Stored data entries
________________

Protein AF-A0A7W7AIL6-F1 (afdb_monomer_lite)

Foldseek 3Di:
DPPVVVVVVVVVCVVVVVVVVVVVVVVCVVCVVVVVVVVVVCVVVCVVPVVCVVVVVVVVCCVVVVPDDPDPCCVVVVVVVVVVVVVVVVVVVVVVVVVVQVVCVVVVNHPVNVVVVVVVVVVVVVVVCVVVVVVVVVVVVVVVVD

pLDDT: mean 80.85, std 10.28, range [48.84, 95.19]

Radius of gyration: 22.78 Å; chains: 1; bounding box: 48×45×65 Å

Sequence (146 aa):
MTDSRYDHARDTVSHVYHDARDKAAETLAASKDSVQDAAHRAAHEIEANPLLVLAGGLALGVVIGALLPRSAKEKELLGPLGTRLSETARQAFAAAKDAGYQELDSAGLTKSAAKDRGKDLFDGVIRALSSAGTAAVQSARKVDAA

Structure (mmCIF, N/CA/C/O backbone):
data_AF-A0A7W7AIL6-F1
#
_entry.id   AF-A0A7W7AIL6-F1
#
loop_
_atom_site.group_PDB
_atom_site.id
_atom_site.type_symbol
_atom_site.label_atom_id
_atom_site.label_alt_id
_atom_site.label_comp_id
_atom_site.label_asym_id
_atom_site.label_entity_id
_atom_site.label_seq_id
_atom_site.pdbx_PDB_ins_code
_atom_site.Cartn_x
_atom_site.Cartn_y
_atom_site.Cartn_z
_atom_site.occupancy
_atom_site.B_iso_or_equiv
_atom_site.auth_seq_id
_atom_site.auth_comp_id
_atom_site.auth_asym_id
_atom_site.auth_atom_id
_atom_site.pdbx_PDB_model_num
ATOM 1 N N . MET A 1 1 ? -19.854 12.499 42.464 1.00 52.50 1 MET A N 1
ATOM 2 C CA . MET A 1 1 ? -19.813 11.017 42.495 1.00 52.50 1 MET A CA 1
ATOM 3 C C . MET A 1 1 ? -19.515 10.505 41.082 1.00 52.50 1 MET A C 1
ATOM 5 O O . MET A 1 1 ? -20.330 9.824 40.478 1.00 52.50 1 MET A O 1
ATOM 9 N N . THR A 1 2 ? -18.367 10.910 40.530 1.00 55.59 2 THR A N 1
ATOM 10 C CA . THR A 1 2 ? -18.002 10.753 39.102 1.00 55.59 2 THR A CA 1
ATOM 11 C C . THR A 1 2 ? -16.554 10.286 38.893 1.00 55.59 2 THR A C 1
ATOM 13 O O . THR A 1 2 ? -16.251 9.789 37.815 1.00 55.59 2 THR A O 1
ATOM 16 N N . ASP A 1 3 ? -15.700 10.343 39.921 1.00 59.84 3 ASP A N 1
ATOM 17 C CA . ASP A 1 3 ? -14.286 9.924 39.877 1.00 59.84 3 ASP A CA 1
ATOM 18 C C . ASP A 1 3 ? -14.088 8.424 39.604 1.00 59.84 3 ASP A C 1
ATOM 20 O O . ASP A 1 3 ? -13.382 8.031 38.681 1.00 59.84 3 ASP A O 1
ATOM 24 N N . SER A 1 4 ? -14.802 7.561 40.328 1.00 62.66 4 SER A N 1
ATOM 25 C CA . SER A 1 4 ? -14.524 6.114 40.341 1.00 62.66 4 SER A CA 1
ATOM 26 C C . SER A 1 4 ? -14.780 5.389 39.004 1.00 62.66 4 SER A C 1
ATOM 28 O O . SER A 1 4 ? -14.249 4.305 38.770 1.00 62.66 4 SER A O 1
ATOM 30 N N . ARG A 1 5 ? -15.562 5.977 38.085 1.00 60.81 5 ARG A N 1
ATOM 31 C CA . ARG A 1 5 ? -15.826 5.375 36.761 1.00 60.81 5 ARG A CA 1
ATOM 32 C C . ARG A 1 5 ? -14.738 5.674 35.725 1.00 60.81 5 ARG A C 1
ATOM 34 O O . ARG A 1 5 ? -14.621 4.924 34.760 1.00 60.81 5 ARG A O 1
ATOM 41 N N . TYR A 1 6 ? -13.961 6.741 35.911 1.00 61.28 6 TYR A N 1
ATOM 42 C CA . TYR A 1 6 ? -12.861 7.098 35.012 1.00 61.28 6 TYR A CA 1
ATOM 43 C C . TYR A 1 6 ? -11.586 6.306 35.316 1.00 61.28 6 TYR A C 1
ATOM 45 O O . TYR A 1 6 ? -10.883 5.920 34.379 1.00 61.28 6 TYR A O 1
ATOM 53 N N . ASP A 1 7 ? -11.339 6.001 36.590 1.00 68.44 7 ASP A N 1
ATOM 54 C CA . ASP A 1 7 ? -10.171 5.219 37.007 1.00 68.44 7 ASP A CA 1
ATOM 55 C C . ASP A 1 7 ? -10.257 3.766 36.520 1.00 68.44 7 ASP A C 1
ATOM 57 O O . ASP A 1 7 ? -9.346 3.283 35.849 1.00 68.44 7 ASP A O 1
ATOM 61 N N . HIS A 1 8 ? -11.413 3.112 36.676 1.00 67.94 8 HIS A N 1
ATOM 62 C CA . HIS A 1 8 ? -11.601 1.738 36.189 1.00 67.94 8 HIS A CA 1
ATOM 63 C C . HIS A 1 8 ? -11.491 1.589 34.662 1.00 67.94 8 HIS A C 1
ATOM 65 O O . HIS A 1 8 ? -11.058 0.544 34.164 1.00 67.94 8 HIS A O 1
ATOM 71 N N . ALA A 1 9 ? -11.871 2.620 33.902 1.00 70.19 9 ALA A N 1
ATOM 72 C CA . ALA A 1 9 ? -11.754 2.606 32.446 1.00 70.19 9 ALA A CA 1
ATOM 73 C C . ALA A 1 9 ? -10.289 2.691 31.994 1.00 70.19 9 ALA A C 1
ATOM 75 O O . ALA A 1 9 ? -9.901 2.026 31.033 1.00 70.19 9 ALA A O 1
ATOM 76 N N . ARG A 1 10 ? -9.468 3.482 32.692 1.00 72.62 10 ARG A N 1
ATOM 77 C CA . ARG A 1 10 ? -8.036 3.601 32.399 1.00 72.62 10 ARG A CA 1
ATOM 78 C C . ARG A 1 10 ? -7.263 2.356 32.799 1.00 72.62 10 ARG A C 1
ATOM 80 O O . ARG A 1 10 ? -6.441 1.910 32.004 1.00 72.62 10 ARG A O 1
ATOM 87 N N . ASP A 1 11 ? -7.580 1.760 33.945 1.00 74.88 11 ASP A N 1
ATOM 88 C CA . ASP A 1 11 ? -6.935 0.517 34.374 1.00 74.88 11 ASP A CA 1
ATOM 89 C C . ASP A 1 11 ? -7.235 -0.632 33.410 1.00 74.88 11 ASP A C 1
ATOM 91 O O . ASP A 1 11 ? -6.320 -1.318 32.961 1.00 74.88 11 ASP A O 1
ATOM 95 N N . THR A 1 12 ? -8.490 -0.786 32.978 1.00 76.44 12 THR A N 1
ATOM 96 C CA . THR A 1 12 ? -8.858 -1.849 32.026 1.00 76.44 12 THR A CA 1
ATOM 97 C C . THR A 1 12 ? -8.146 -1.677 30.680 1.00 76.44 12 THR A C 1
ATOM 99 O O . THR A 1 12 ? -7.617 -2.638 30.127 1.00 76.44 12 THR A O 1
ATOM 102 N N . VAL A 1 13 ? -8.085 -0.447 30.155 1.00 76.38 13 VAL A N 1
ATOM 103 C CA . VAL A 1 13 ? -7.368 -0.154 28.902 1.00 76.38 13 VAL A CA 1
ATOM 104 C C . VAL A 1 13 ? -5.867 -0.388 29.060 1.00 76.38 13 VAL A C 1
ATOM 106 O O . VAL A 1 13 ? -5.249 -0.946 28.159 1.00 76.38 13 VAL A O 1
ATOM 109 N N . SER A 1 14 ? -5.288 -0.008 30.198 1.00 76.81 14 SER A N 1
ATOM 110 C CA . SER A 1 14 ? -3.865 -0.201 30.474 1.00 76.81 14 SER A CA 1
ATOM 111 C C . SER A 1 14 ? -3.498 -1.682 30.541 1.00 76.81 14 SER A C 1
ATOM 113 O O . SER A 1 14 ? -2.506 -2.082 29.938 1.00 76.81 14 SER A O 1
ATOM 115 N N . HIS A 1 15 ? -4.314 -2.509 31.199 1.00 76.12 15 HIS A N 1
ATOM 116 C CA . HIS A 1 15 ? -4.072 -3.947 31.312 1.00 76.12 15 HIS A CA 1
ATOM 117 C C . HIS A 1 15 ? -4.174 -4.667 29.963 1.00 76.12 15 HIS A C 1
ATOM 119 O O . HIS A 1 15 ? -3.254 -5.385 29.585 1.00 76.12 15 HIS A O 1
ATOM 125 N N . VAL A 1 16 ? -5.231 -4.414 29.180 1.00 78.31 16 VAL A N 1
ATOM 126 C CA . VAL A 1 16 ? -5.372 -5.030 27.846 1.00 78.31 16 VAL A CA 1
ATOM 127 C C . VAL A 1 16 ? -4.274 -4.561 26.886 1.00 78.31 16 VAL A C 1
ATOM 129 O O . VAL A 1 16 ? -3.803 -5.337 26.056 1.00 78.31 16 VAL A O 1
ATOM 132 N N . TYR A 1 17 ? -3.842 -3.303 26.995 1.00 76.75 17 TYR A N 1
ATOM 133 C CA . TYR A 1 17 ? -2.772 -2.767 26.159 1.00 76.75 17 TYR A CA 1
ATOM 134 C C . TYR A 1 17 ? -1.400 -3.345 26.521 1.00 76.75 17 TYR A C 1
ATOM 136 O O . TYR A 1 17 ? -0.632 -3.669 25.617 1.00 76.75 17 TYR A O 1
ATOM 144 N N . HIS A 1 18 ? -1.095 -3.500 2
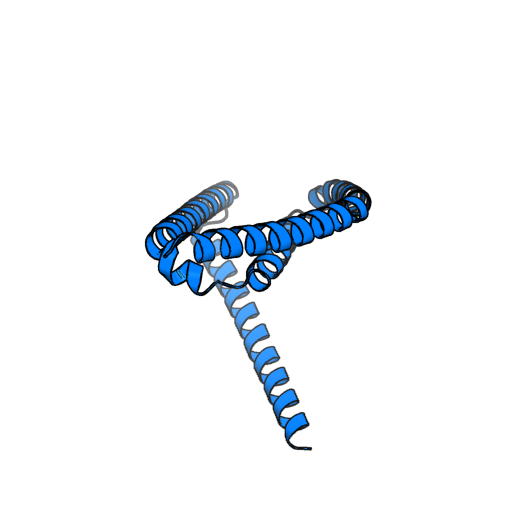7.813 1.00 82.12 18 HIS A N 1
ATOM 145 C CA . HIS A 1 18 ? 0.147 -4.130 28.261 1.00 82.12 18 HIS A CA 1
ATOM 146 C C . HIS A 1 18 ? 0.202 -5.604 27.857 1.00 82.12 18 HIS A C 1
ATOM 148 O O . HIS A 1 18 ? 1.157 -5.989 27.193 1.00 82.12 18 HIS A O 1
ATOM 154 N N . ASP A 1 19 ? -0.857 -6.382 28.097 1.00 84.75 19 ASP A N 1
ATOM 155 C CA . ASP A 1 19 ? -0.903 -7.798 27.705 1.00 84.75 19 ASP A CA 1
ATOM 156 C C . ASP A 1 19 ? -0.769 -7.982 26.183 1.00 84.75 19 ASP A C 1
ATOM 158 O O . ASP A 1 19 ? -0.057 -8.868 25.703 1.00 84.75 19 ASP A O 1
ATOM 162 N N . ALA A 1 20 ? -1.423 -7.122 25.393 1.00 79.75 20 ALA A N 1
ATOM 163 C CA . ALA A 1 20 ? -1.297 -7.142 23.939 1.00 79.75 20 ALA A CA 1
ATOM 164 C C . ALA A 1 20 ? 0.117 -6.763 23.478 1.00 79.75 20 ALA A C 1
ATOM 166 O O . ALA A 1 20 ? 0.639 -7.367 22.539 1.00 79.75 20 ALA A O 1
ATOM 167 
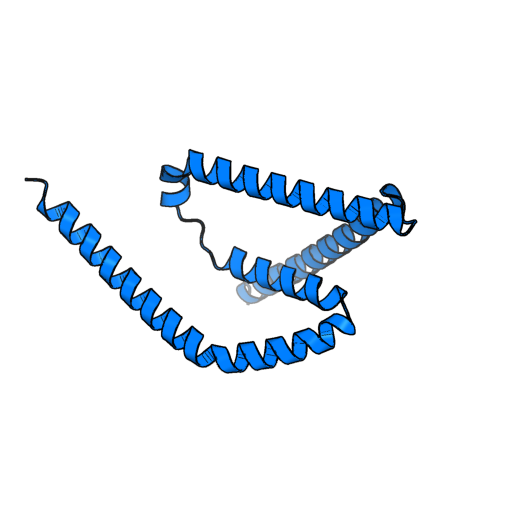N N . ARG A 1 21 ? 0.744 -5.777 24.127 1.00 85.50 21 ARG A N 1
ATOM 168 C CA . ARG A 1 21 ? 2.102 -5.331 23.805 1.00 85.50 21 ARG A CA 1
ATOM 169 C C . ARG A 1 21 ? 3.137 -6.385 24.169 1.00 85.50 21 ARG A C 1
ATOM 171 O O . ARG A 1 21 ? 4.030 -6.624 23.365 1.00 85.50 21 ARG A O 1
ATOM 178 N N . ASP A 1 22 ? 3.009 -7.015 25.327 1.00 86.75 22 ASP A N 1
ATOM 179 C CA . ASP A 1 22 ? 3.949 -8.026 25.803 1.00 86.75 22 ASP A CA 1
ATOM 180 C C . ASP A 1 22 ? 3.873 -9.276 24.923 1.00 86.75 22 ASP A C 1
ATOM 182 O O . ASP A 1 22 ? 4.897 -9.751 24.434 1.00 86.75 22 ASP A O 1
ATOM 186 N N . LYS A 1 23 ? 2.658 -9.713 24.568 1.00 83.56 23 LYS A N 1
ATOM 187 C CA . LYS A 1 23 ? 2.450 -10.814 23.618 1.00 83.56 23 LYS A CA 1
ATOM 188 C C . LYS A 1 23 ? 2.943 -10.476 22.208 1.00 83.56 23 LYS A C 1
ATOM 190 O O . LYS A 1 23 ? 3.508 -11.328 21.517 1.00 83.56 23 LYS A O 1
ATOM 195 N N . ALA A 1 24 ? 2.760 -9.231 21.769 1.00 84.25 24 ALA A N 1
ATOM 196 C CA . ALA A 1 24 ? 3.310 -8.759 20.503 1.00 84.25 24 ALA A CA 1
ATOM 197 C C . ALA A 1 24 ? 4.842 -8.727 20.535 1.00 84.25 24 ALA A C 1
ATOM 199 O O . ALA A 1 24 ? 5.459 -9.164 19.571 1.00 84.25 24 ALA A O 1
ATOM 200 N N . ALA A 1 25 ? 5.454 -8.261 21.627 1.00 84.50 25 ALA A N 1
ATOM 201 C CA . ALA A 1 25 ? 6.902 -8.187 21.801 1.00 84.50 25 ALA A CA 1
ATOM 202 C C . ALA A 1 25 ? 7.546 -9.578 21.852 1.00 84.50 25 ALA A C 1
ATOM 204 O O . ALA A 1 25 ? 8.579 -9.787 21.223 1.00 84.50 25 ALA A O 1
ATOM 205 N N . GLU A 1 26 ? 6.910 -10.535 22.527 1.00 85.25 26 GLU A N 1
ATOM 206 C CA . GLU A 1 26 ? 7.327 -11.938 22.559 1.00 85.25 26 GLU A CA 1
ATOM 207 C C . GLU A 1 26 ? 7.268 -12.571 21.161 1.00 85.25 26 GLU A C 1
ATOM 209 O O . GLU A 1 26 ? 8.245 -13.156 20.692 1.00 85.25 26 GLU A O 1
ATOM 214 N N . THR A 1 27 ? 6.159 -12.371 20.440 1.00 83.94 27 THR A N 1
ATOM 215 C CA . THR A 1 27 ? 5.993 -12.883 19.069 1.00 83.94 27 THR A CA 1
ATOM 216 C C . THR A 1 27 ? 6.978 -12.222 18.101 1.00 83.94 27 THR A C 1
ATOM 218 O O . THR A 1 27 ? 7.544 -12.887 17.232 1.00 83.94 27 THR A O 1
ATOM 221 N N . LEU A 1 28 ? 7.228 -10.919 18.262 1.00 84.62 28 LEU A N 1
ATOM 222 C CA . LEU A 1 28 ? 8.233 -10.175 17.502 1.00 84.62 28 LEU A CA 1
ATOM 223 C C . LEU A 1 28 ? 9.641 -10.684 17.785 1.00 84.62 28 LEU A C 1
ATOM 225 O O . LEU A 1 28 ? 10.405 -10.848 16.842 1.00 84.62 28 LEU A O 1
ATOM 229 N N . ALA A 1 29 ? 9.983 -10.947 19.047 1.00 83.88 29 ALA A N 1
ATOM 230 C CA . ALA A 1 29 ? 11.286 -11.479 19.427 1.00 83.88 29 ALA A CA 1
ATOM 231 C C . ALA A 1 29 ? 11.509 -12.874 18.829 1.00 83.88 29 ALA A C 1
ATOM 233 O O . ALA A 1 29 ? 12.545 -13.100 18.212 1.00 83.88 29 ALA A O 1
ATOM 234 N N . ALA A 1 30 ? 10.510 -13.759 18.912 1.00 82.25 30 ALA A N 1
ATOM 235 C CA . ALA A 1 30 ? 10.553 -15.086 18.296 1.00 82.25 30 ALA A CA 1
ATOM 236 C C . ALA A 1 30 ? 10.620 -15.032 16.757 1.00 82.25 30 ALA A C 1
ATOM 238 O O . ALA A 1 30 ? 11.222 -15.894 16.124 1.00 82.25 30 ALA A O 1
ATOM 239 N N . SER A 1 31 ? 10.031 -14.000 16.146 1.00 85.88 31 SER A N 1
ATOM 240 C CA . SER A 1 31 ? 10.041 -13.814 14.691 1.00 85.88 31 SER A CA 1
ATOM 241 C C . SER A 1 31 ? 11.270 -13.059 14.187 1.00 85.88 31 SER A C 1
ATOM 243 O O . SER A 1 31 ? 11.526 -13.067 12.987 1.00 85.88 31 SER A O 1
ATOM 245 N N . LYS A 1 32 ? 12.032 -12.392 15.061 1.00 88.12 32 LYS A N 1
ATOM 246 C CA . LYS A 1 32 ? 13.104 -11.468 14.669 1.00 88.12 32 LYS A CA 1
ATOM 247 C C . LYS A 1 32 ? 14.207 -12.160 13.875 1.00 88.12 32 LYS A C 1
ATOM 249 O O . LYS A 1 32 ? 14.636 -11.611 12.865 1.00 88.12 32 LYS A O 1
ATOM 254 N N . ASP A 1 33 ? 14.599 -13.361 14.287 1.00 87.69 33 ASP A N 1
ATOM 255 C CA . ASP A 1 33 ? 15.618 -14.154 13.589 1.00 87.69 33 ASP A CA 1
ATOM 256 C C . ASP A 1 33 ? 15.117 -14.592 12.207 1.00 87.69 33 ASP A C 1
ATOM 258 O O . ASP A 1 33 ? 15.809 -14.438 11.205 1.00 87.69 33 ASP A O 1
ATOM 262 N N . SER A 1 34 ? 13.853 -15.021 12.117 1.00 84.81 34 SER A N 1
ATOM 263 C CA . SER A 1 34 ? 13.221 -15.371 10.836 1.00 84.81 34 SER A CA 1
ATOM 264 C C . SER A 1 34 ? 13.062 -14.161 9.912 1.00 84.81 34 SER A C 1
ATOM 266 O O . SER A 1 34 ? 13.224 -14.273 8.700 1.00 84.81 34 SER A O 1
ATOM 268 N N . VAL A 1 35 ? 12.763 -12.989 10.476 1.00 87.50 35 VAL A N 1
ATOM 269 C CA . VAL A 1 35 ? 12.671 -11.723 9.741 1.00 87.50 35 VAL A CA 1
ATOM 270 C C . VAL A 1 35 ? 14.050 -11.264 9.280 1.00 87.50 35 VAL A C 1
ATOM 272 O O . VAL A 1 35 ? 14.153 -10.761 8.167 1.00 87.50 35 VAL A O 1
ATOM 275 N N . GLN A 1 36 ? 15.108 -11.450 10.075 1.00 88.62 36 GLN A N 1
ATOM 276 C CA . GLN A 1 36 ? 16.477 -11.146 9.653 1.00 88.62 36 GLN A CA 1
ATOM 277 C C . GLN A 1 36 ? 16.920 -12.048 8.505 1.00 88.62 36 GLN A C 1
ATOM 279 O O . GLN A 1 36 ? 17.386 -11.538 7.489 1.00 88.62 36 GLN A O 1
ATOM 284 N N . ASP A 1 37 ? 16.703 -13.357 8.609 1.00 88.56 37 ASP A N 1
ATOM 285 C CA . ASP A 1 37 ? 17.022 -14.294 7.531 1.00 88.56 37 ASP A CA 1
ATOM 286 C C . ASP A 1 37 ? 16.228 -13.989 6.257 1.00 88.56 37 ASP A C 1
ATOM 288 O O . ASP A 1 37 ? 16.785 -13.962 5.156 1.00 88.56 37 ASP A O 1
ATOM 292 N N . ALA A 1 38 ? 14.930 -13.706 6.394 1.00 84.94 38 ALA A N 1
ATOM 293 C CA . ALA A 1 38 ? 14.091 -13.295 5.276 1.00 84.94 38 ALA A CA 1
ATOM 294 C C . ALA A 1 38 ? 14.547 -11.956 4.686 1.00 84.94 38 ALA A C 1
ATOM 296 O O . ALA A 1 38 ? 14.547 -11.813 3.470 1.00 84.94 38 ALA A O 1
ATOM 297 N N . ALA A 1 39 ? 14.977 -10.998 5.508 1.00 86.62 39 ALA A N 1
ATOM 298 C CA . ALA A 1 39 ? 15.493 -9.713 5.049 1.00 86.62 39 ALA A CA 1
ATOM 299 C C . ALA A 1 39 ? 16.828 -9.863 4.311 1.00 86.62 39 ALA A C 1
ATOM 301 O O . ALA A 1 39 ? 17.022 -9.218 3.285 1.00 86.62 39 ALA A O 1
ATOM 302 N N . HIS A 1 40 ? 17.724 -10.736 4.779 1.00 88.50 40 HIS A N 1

________________

[Task directions]
Copy exactly the lines above, from the one containing "ATOM 277 C C" through the very last line.

[Result for this exercise]
ATOM 277 C C . GLN A 1 36 ? 16.920 -12.048 8.505 1.00 88.62 36 GLN A C 1
ATOM 279 O O . GLN A 1 36 ? 17.386 -11.538 7.489 1.00 88.62 36 GLN A O 1
ATOM 284 N N . ASP A 1 37 ? 16.703 -13.357 8.609 1.00 88.56 37 ASP A N 1
ATOM 285 C CA . ASP A 1 37 ? 17.022 -14.294 7.531 1.00 88.56 37 ASP A CA 1
ATOM 286 C C . ASP A 1 37 ? 16.228 -13.989 6.257 1.00 88.56 37 ASP A C 1
ATOM 288 O O . ASP A 1 37 ? 16.785 -13.962 5.156 1.00 88.56 37 ASP A O 1
ATOM 292 N N . ALA A 1 38 ? 14.930 -13.706 6.394 1.00 84.94 38 ALA A N 1
ATOM 293 C CA . ALA A 1 38 ? 14.091 -13.295 5.276 1.00 84.94 38 ALA A CA 1
ATOM 294 C C . ALA A 1 38 ? 14.547 -11.956 4.686 1.00 84.94 38 ALA A C 1
ATOM 296 O O . ALA A 1 38 ? 14.547 -11.813 3.470 1.00 84.94 38 ALA A O 1
ATOM 297 N N . ALA A 1 39 ? 14.977 -10.998 5.508 1.00 86.62 39 ALA A N 1
ATOM 298 C CA . ALA A 1 39 ? 15.493 -9.713 5.049 1.00 86.62 39 ALA A CA 1
ATOM 299 C C . ALA A 1 39 ? 16.828 -9.863 4.311 1.00 86.62 39 ALA A C 1
ATOM 301 O O . ALA A 1 39 ? 17.022 -9.218 3.285 1.00 86.62 39 ALA A O 1
ATOM 302 N N . HIS A 1 40 ? 17.724 -10.736 4.779 1.00 88.50 40 HIS A N 1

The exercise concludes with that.